A few minutes on a lathe to turn down the face of the coupling (against which the flywheel would mount) fixed it for me. Seems to me the problem is for the normal usage of a taperlock hub that surface isn't required to be all that precise, so the manufacturers don't try.


----------



## Pb Cruiser (Oct 29, 2007)

On the subject of taper lock bushings I'm getting ready to have my motor shaft turned down to 1.00". This will enable me to use a 1008 bushing with an ID of 1". I need to use the smallest bushing possible because the bolt circle diameter on my Geo flywheel is 52mm and the OD of the hub that I have machined cannot be any larger than 68mm. Will using the 1008 bushing provide the necessary strength that is needed in this area? The flywheel is attached with 6 10mm bolts and I don't want to run the risk of the hub splitting. I'm considering using a standard taper lock sprocket and having it machined to fit the flywheel; this in order to cut costs. Is this a good idea as long as the sprocket is steel instead of cast iron? Also what is the diameter of the small taper end of a 1008 bushing?


----------



## Carroll_1 (Dec 18, 2007)

Pb Cruiser said:


> On the subject of taper lock bushings I'm getting ready to have my motor shaft turned down to 1.00". This will enable me to use a 1008 bushing with an ID of 1". I need to use the smallest bushing possible because the bolt circle diameter on my Geo flywheel is 52mm and the OD of the hub that I have machined cannot be any larger than 68mm. Will using the 1008 bushing provide the necessary strength that is needed in this area? The flywheel is attached with 6 10mm bolts and I don't want to run the risk of the hub splitting. I'm considering using a standard taper lock sprocket and having it machined to fit the flywheel; this in order to cut costs. Is this a good idea as long as the sprocket is steel instead of cast iron? Also what is the diameter of the small taper end of a 1008 bushing?


Sorry, I don't have any experience with the 1008 bushings. We've been using QD (quick disconnect) flanged bushings and I've just been calling them taper lock bushings. My bad. I would assume the same precautions would apply to the 1008 bushing. Tighten evenly and in an orderly sequence, and test for runout before installing. I don't have specs available for the diameter, but it looks like they use an 8 degree taper. I agree, a steel coupler would definitely be better than a cast iron piece.

Craig


----------



## Pb Cruiser (Oct 29, 2007)

Thankx for the info. Oddly enough I sat down with a machinist today to discuss options and we agreed that a flanged QD bushing would be the least expensive option and also the easiest to fabricate. He's also going to turn down the armature shaft for me to eliminate the splines, cut it to length and mill a keyway. He asked me " You're building an electric car, aren't you"? Drat, he's onto me. More to share later. Terry.


----------



## Thaniel (May 25, 2008)

So would do you recommend thread locking the taperlock retaining screws in? I'm using a taperlock (standard style not QD) and can not think of why I would not thread lock the screws in. However I've not had any experience before with a taperlocks.
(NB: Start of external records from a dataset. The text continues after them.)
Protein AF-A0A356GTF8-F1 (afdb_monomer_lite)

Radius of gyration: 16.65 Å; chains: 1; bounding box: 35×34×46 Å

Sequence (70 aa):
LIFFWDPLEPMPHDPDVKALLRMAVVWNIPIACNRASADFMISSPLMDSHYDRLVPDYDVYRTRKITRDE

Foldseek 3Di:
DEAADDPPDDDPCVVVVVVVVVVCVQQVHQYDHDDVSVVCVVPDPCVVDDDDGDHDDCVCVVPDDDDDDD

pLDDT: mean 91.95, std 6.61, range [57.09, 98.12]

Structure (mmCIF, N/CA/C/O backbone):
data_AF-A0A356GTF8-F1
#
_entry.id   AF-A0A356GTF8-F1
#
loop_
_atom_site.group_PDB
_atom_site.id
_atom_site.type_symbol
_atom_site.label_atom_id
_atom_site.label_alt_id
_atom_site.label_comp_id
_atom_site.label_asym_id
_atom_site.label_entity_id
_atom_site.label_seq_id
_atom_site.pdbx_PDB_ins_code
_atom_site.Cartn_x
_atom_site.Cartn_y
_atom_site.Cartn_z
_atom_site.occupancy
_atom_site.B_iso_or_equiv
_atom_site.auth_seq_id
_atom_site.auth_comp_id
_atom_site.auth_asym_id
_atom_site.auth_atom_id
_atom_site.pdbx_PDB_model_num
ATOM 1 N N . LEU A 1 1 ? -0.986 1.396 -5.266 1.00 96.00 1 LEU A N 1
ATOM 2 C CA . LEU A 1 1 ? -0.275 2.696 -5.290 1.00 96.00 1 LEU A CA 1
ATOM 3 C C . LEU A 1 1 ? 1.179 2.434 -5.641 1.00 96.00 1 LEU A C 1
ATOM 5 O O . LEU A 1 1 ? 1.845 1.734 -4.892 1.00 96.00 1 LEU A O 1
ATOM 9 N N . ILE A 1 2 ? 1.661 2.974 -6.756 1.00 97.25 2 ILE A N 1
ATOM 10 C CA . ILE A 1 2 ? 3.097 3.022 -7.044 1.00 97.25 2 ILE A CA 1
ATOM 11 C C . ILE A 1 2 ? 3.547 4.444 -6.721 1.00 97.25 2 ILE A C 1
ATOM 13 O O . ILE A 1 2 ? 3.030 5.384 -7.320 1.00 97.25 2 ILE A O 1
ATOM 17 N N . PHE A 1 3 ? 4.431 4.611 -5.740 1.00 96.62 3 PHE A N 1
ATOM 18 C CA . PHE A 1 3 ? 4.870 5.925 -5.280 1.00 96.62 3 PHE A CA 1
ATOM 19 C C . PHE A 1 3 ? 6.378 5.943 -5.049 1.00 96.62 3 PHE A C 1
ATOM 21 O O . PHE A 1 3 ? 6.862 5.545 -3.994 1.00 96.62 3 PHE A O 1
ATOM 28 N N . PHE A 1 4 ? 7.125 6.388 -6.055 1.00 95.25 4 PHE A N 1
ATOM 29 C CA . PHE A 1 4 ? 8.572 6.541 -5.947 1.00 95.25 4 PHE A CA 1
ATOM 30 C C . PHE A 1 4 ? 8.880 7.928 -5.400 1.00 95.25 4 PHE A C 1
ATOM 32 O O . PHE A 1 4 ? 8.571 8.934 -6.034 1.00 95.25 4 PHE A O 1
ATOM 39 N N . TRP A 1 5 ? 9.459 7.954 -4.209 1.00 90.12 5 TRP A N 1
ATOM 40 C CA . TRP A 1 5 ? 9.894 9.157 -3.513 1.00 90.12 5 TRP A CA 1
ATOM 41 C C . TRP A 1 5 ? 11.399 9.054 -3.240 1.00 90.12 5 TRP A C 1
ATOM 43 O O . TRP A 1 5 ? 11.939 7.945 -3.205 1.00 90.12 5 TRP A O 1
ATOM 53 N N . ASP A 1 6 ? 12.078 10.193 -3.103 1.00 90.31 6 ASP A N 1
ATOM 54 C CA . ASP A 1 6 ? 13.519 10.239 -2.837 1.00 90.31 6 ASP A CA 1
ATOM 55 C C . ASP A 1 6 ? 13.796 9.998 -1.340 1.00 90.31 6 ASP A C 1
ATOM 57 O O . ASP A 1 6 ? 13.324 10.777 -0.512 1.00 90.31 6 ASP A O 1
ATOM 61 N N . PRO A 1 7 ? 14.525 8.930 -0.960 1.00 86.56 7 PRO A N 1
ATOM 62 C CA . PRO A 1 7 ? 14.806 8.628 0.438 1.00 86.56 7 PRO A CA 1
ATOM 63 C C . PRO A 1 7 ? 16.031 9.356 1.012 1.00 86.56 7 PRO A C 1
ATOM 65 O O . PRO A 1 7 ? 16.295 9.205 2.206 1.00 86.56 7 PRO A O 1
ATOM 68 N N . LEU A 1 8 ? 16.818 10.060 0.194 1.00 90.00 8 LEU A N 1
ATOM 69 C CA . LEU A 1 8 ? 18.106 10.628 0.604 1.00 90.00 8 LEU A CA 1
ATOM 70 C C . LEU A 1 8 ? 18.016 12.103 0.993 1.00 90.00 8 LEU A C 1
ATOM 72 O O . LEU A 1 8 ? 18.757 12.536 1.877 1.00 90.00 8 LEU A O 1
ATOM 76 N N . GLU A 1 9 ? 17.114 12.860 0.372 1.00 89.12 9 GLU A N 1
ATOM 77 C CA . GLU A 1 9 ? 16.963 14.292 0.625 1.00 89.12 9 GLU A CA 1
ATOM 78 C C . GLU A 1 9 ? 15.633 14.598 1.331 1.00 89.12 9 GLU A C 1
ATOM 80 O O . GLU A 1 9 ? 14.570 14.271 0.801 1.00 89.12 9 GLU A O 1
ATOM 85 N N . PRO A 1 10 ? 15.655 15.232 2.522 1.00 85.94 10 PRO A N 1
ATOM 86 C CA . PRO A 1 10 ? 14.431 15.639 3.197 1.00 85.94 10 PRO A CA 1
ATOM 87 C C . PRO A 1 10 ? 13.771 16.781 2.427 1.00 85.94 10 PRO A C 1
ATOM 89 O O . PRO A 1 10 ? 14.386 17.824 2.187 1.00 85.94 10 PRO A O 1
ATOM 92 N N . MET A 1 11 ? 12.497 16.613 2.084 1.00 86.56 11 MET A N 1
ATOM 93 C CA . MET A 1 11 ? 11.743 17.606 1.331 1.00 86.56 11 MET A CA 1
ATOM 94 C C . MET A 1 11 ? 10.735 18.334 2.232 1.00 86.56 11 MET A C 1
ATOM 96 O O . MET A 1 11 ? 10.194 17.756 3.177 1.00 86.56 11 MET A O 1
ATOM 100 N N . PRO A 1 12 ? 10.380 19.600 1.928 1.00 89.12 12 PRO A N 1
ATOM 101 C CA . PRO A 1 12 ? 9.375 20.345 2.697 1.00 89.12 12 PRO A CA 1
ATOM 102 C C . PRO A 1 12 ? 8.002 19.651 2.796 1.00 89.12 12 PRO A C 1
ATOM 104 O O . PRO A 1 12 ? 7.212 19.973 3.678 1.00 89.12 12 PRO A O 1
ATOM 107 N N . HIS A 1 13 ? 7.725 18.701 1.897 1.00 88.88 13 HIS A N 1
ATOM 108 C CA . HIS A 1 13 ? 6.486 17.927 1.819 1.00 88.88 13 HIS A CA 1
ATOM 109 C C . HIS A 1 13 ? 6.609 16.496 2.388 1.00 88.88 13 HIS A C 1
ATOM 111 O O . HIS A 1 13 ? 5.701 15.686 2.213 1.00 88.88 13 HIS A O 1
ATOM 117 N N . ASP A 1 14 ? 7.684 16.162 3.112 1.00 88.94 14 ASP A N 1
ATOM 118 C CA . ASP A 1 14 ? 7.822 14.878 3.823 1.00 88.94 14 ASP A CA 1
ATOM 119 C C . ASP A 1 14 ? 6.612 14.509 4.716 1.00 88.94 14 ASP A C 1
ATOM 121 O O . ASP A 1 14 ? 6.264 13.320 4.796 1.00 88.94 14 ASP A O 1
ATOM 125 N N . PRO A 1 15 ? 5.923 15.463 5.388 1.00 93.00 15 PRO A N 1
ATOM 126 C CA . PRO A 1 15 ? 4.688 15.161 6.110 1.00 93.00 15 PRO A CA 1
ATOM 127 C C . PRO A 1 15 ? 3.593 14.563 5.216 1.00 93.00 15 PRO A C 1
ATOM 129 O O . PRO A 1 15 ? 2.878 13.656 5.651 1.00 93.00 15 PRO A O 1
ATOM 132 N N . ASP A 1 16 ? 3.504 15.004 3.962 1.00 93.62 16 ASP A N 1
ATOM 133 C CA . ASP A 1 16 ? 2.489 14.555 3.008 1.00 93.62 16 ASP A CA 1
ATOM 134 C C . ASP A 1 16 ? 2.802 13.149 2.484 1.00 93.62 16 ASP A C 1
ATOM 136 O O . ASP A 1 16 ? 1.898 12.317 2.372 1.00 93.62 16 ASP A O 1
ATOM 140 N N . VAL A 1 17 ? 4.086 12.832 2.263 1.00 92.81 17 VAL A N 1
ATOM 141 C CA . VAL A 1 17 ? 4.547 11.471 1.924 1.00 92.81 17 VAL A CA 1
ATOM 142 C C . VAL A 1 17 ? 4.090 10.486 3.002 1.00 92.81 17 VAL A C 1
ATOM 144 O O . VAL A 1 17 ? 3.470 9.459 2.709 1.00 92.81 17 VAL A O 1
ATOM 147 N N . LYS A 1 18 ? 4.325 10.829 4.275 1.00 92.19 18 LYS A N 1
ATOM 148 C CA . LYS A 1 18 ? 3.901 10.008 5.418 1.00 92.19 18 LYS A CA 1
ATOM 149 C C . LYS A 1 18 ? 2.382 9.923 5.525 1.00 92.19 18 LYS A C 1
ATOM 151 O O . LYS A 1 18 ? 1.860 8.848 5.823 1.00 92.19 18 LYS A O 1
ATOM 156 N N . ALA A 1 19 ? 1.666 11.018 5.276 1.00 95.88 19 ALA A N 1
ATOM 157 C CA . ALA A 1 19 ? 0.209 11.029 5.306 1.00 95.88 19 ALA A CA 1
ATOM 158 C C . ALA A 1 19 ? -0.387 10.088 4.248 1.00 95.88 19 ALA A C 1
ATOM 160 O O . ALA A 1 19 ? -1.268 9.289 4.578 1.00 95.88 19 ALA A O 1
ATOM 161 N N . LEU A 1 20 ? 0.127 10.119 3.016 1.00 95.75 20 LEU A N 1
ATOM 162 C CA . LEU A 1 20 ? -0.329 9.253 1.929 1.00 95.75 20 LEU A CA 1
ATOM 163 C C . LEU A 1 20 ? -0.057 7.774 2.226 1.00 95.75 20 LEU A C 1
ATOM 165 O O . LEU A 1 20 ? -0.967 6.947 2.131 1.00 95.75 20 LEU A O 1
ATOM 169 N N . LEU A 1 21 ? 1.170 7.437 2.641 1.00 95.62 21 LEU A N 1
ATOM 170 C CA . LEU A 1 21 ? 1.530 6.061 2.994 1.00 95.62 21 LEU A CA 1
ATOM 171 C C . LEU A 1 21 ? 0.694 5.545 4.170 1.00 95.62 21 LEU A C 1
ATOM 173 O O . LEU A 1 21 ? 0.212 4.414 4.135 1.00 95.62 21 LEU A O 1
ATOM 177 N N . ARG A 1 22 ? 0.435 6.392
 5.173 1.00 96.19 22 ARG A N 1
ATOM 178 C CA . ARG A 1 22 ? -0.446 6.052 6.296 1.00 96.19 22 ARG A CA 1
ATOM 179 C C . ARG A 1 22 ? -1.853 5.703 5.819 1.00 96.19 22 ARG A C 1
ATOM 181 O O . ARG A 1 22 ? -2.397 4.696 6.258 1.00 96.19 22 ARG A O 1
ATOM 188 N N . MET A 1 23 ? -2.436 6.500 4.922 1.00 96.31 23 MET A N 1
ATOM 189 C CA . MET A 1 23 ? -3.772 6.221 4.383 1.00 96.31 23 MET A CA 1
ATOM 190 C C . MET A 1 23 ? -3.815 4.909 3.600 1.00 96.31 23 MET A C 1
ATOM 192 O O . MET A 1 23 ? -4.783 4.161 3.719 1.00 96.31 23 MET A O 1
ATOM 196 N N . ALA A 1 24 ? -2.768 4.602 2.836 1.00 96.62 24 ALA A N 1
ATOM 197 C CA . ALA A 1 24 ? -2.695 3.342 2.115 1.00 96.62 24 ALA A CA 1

Pb Cruiser 1008 has a fairly low torque rating. I don't have the numbers handy. Sounds like your going with a QD style now though anyway. (I'm using a 1610 on mine but my bolt pattern is a bit larger in dia)


----------



## Carroll_1 (Dec 18, 2007)

I don't see any problem using threadlocker, but I would use a removable product. I use blue Loctite Removable Thread Locker 242 on all of my coupler locking bolts and/or setscrews.


----------



## JRP3 (Mar 7, 2008)

Have you continued your testing on taper lock and set screw couplers?
I'm currently debating what to use.


----------



## Carroll_1 (Dec 18, 2007)

Yes we are continuing our testing. Here's my opinion based on what we've seen so far. Remember though, just my opinion.

We've produced both clutch style and clutchless style couplers built both with taper lock adapters and built as set screw type. Either style can be produced to do an adequate job. The key factor seems to be manufacturing accuracy. I'll tackle the taper locks first.

As I said earlier, we've used the QD style taper lock adapter for our taper lock designs. We've encountered two main problems: 1) we've had some difficulty receiving consistent product. There are a number of mfgs, styles, and materials of this product. Some versions have a slight dimensional variation, some have significant variation and performance. We're trying to produce repeatability during multiple part runs and the variations have been real productivity killers. 2) machining the mating taper on our coupler halves has proven to be very demanding. Although we utilize a CNC turning center (Haas SL-20), actually machining a perfectly round and true coupler with an accurate taper matched to a true centerline, with accurate threaded flywheel bolt holes (or a splined clutch hub) and holding a +/- .0005" tolerance is a challenge. The bottom line is, they are hard to produce, must be very carefully installed, and even more carefully tested prior to assembly. If you get all that correct, they are a great solution.

Over the past few weeks we've manufactured several setscrew style coupler designs. Once we've documented the exact required mounting location, we either design the coupler to positively locate against the motor's drive end inner bearing race, or if the design requires it, we produce a seperate spacer ring to slide over the motor shaft first, to locate the coupler. Manufacturing an accurate set screw style coupler still requires sound machining methods, but is easier than machining a taper. A good set screw style coupler is all about the shaft bore. We try to hold the shaft to bore clearance from .0003" to .0005". (that's three ten-thousandths to five ten-thousandths of an inch) Any tighter is pushing an interference fit, any looser is well, just looser. It can be cut close with either an indexable drill or a boring bar, but the final sizing has to be done with a reamer. Pretty standard machining.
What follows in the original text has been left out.